§ **WHAT YOU WILL DO**:
From the records below, copy out exactly the lines from the one containing "ATOM 146 O O" to the one containing "ATOM 171 C CA", both included. Add nothing else.

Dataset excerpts
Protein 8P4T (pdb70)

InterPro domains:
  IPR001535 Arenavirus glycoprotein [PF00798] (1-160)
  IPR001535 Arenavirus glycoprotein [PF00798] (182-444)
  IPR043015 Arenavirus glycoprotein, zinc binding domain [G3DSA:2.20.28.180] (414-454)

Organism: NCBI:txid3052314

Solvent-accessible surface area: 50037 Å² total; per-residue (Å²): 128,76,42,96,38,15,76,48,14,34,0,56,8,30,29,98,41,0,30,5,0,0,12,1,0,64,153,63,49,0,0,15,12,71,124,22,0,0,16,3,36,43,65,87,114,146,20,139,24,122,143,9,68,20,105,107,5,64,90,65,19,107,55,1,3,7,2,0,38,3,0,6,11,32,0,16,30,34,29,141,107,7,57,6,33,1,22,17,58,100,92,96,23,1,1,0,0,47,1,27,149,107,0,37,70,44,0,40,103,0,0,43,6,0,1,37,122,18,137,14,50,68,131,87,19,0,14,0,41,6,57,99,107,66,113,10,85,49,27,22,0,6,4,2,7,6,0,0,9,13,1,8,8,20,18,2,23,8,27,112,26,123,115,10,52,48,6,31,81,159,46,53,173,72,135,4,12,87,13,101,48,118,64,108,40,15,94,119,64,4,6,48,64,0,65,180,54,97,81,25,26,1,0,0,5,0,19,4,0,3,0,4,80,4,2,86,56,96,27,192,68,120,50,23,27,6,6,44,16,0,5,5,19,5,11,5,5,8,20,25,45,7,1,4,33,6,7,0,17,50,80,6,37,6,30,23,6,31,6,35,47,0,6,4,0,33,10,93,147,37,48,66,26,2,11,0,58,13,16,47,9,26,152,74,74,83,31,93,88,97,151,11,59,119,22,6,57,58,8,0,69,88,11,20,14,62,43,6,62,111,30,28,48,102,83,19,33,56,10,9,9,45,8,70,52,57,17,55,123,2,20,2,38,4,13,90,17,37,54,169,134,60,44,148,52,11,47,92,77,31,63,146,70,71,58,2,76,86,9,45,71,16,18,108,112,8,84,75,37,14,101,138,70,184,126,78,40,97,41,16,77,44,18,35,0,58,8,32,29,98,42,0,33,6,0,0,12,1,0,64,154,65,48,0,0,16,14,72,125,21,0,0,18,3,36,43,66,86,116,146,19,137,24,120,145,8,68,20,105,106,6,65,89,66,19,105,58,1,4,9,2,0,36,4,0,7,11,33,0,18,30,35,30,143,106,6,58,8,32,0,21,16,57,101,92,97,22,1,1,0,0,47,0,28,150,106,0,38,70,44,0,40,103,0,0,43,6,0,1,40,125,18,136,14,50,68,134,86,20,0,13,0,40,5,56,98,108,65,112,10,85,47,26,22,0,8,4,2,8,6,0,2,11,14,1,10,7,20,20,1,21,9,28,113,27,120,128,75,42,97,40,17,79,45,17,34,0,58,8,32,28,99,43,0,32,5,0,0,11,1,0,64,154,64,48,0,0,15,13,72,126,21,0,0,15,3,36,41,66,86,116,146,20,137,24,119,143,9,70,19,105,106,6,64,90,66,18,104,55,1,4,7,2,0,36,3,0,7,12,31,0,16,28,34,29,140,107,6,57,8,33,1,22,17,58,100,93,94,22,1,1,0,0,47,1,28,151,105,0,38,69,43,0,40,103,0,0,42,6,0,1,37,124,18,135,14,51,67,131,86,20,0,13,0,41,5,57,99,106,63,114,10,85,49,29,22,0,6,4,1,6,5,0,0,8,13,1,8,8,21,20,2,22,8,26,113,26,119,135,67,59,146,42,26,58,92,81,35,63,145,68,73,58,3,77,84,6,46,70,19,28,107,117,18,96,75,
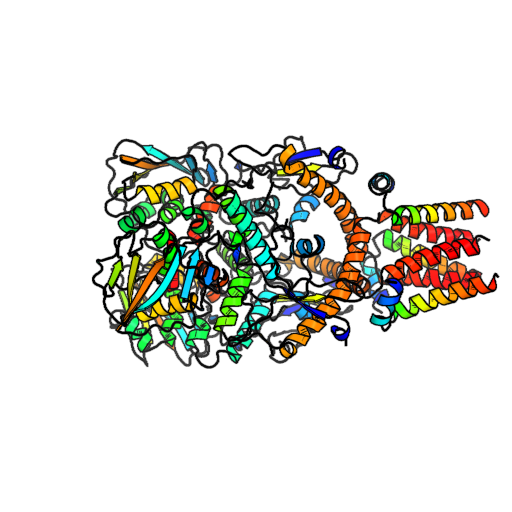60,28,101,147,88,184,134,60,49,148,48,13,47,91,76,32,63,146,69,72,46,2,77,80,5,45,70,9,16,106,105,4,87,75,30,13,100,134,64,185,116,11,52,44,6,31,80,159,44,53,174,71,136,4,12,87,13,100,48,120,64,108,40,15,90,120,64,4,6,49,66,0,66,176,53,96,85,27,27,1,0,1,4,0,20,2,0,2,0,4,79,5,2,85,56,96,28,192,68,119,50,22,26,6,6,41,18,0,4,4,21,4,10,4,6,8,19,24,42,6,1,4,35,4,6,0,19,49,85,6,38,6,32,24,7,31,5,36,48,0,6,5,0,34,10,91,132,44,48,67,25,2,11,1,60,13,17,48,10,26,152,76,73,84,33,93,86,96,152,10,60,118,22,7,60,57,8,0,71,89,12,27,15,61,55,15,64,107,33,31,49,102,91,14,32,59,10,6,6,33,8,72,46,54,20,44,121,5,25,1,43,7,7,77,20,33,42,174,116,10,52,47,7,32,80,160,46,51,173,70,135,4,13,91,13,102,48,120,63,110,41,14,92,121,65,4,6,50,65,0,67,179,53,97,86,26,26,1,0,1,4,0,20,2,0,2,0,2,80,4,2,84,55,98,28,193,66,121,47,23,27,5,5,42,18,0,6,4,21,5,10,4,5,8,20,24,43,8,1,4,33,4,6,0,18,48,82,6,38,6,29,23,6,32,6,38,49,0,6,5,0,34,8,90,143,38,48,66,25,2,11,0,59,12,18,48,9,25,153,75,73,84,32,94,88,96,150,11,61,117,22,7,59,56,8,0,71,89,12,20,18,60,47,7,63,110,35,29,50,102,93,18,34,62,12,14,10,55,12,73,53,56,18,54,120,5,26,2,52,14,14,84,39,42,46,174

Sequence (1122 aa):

--

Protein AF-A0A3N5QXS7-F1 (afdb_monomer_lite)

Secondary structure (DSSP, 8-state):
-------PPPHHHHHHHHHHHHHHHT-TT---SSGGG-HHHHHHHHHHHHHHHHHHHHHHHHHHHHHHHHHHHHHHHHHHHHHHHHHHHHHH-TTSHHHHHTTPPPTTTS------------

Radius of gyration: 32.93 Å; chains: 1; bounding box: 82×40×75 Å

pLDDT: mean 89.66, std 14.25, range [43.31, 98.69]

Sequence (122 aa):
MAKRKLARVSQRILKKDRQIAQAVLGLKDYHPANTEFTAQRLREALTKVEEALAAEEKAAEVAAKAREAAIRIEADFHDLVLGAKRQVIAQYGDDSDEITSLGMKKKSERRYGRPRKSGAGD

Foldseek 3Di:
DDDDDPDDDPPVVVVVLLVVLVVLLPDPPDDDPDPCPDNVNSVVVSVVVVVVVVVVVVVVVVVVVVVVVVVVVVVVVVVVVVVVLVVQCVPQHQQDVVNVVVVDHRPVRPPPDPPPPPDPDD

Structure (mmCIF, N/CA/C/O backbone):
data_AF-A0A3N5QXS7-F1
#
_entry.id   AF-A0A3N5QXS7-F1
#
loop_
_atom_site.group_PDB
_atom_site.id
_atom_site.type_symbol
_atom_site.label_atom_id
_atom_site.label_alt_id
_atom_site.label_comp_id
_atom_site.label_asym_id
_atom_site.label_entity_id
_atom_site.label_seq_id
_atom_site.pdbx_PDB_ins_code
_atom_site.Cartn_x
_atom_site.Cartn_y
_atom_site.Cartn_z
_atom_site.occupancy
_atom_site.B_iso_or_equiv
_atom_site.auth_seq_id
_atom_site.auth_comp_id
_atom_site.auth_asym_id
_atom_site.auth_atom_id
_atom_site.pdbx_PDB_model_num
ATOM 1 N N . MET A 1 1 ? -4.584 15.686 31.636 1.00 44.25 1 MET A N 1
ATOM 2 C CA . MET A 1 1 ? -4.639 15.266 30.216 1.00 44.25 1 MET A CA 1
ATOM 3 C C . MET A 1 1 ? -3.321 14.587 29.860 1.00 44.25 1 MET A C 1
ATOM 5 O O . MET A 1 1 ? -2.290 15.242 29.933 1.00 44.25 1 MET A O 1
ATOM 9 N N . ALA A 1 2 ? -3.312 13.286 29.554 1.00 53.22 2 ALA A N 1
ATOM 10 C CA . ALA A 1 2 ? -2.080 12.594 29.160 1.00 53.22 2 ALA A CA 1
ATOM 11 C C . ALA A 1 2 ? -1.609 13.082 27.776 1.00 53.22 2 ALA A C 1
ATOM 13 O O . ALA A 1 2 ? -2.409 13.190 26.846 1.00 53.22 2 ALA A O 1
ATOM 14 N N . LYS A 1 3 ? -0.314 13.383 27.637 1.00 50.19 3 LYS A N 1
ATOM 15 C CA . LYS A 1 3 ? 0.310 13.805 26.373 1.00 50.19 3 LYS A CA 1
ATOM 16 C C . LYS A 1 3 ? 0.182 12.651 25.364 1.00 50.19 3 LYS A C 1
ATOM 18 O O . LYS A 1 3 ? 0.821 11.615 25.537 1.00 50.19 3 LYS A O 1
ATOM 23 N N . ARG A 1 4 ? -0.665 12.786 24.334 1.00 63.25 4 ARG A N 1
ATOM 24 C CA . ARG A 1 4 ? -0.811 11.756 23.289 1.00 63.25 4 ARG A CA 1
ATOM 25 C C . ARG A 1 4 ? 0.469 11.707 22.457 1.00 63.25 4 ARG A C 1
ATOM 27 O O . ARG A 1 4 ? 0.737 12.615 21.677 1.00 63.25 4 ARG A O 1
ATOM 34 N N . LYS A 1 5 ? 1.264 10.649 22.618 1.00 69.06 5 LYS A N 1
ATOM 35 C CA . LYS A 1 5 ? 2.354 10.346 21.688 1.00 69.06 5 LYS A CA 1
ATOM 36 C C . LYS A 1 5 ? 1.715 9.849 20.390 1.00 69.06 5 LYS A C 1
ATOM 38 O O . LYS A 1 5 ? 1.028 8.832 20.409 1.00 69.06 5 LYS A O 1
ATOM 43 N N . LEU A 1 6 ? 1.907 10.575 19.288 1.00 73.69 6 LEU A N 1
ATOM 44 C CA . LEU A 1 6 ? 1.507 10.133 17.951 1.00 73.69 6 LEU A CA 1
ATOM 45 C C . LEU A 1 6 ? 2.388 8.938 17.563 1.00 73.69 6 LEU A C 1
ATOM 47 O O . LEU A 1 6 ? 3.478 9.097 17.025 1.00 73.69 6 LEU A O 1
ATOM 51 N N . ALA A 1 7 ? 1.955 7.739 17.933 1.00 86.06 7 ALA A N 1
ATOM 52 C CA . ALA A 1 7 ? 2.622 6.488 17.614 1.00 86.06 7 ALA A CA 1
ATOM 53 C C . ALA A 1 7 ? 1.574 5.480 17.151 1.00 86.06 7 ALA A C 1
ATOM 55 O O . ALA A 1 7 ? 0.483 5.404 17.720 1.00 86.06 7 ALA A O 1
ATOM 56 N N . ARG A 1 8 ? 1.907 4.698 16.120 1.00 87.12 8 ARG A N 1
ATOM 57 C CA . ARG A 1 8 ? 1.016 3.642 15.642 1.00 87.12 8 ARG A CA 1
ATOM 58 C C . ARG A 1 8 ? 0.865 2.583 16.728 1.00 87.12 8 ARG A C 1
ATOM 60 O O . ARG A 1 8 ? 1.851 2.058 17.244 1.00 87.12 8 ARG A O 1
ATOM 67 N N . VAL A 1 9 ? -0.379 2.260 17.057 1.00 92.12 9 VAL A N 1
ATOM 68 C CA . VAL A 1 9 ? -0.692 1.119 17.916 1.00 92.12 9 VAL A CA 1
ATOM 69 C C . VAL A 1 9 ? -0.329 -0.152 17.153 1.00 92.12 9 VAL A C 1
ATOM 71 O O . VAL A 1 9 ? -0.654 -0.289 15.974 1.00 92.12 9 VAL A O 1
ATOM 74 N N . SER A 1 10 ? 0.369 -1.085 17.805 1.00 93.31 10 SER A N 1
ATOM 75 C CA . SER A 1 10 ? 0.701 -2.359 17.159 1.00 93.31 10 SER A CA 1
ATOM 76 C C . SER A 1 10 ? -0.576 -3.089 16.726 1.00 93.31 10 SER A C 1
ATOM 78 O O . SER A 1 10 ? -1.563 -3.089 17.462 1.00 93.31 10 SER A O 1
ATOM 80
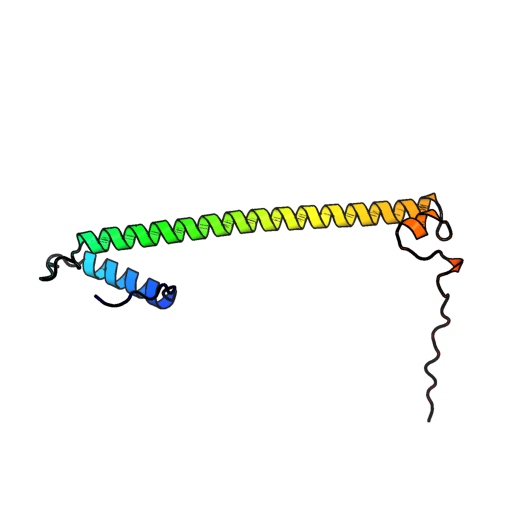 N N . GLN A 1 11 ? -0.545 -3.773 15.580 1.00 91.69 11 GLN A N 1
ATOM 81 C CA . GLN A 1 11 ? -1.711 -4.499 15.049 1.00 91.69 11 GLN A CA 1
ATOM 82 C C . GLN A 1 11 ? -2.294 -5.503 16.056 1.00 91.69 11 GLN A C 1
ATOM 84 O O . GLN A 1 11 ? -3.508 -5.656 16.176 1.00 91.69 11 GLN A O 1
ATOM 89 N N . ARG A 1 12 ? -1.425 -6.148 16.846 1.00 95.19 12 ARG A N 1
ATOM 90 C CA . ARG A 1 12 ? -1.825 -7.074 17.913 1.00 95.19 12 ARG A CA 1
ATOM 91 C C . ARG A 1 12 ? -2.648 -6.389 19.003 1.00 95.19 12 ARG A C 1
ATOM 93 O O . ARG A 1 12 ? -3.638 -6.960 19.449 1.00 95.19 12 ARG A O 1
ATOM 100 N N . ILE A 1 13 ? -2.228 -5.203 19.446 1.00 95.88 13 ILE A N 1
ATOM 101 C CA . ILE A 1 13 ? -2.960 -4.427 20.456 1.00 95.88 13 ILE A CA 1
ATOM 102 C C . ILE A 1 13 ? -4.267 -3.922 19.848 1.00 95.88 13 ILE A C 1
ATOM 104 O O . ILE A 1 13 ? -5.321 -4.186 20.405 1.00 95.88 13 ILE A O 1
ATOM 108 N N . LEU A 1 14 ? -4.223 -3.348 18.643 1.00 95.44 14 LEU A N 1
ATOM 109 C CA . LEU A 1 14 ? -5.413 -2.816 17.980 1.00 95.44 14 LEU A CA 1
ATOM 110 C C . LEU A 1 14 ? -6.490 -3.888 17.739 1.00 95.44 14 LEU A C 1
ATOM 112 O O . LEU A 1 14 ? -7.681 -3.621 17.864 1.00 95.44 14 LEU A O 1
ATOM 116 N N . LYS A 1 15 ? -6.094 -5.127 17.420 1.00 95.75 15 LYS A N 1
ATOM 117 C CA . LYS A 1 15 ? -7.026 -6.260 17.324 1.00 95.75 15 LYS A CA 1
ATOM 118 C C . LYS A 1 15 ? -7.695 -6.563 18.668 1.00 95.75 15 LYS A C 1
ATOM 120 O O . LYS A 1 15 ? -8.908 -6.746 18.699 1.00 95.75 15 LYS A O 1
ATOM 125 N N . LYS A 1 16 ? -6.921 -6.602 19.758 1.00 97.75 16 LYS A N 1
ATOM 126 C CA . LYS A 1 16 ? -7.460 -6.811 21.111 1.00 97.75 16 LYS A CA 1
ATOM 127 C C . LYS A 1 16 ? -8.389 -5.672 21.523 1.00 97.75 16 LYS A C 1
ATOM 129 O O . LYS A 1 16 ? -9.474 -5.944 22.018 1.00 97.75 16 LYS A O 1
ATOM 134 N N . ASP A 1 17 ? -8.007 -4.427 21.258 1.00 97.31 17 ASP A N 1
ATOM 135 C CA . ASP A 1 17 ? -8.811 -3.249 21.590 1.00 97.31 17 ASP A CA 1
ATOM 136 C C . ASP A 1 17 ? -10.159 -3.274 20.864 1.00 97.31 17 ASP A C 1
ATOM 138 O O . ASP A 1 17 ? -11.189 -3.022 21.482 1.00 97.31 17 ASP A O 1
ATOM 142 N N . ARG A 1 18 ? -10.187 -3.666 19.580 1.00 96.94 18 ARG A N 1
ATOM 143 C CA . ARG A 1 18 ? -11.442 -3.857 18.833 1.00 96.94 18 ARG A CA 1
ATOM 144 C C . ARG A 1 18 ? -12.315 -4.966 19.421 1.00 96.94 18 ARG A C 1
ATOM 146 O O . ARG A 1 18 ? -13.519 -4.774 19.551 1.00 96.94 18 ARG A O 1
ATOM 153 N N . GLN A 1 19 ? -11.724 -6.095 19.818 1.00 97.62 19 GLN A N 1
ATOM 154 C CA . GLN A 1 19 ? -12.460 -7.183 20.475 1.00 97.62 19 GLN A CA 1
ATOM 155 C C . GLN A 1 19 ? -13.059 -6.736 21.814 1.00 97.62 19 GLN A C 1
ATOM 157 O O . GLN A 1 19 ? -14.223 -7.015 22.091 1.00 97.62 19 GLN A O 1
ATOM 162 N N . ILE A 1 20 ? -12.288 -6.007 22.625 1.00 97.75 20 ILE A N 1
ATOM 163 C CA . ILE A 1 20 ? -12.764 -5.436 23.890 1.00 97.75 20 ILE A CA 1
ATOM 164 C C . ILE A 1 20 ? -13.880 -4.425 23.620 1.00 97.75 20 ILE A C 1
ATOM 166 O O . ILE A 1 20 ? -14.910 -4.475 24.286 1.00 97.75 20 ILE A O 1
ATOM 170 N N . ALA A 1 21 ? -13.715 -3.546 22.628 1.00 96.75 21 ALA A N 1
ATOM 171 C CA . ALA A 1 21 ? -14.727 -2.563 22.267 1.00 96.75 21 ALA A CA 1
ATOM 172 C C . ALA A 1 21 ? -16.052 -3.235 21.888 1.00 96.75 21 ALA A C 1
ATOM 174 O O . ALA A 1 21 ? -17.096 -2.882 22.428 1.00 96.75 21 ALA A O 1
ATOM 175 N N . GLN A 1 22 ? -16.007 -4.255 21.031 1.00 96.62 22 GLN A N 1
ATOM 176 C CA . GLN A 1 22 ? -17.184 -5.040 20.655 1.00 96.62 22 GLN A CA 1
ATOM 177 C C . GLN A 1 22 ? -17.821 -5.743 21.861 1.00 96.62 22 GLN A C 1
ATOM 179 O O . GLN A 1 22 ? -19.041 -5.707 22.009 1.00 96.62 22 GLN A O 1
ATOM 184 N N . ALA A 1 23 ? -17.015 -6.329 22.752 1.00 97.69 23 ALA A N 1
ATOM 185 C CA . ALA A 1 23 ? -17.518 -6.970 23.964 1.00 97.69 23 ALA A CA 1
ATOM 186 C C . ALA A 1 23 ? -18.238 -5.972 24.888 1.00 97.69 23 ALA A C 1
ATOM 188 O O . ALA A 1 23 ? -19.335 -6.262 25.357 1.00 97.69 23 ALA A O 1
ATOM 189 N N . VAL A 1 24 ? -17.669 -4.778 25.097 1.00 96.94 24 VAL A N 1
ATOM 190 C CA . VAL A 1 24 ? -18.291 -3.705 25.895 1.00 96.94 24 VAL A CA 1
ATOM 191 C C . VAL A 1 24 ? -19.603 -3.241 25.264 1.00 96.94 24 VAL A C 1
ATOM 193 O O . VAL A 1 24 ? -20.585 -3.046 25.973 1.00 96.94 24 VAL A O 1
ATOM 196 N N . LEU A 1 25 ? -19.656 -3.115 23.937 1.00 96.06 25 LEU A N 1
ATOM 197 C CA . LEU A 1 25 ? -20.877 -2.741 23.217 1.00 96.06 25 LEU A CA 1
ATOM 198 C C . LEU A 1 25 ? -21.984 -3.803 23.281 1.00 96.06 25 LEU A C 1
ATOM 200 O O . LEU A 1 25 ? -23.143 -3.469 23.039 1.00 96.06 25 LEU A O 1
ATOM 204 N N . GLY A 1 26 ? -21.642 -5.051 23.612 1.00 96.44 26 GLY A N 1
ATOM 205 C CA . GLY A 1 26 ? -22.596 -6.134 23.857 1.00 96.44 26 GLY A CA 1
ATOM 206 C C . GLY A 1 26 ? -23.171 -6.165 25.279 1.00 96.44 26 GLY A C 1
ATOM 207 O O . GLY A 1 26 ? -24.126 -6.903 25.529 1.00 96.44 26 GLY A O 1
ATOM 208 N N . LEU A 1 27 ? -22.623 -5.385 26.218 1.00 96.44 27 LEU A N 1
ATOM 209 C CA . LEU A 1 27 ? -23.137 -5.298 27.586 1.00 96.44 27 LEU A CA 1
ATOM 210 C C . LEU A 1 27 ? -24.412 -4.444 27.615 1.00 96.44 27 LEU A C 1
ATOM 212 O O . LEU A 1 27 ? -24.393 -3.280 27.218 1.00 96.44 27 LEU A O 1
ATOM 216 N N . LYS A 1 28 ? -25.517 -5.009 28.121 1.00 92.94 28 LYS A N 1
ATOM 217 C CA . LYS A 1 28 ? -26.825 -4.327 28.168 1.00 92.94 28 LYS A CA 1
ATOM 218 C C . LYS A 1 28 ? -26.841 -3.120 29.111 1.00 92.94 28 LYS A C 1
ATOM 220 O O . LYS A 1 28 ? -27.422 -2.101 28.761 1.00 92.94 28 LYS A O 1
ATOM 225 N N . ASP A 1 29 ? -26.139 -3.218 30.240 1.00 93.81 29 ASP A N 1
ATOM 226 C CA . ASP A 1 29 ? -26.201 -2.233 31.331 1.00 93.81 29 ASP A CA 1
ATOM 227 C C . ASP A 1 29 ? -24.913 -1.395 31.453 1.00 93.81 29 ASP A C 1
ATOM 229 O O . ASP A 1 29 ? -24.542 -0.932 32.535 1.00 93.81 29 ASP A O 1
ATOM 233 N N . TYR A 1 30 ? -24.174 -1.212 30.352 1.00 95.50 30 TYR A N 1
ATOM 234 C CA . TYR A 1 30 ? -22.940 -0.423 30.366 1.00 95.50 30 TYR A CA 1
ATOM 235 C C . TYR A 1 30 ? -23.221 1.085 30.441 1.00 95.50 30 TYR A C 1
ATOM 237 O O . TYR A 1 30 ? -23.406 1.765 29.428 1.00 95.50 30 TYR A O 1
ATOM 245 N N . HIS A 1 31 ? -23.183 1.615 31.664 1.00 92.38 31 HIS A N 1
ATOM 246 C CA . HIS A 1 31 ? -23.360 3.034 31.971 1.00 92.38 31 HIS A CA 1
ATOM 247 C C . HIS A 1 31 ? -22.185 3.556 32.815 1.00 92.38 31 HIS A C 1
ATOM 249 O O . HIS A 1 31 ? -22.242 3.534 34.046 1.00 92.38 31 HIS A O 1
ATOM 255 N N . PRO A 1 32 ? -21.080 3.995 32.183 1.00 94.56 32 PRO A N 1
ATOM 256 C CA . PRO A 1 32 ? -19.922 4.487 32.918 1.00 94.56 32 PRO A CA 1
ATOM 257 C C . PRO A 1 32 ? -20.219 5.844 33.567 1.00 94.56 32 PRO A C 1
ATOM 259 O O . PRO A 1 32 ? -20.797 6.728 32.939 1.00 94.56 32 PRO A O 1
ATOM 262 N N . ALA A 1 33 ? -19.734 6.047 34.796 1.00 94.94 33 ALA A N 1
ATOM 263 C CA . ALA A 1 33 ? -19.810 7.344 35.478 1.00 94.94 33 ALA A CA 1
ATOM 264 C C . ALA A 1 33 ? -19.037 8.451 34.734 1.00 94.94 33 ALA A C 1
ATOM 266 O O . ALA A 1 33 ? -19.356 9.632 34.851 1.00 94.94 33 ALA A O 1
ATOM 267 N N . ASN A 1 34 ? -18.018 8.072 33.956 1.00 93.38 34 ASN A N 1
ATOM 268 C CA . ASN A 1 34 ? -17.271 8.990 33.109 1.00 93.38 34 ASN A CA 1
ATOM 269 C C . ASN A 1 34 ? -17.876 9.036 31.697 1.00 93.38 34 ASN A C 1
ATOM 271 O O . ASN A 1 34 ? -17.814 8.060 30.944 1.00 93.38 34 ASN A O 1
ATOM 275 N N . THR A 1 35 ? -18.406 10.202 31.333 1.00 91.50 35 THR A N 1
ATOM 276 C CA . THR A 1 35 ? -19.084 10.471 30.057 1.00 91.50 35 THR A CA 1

§ **RESULT OF THE EXERCISE**:
ATOM 146 O O . ARG A 1 18 ? -13.519 -4.774 19.551 1.00 96.94 18 ARG A O 1
ATOM 153 N N . GLN A 1 19 ? -11.724 -6.095 19.818 1.00 97.62 19 GLN A N 1
ATOM 154 C CA . GLN A 1 19 ? -12.460 -7.183 20.475 1.00 97.62 19 GLN A CA 1
ATOM 155 C C . GLN A 1 19 ? -13.059 -6.736 21.814 1.00 97.62 19 GLN A C 1
ATOM 157 O O . GLN A 1 19 ? -14.223 -7.015 22.091 1.00 97.62 19 GLN A O 1
ATOM 162 N N . ILE A 1 20 ? -12.288 -6.007 22.625 1.00 97.75 20 ILE A N 1
ATOM 163 C CA . ILE A 1 20 ? -12.764 -5.436 23.890 1.00 97.75 20 ILE A CA 1
ATOM 164 C C . ILE A 1 20 ? -13.880 -4.425 23.620 1.00 97.75 20 ILE A C 1
ATOM 166 O O . ILE A 1 20 ? -14.910 -4.475 24.286 1.00 97.75 20 ILE A O 1
ATOM 170 N N . ALA A 1 21 ? -13.715 -3.546 22.628 1.00 96.75 21 ALA A N 1
ATOM 171 C CA . ALA A 1 21 ? -14.727 -2.563 22.267 1.00 96.75 21 ALA A CA 1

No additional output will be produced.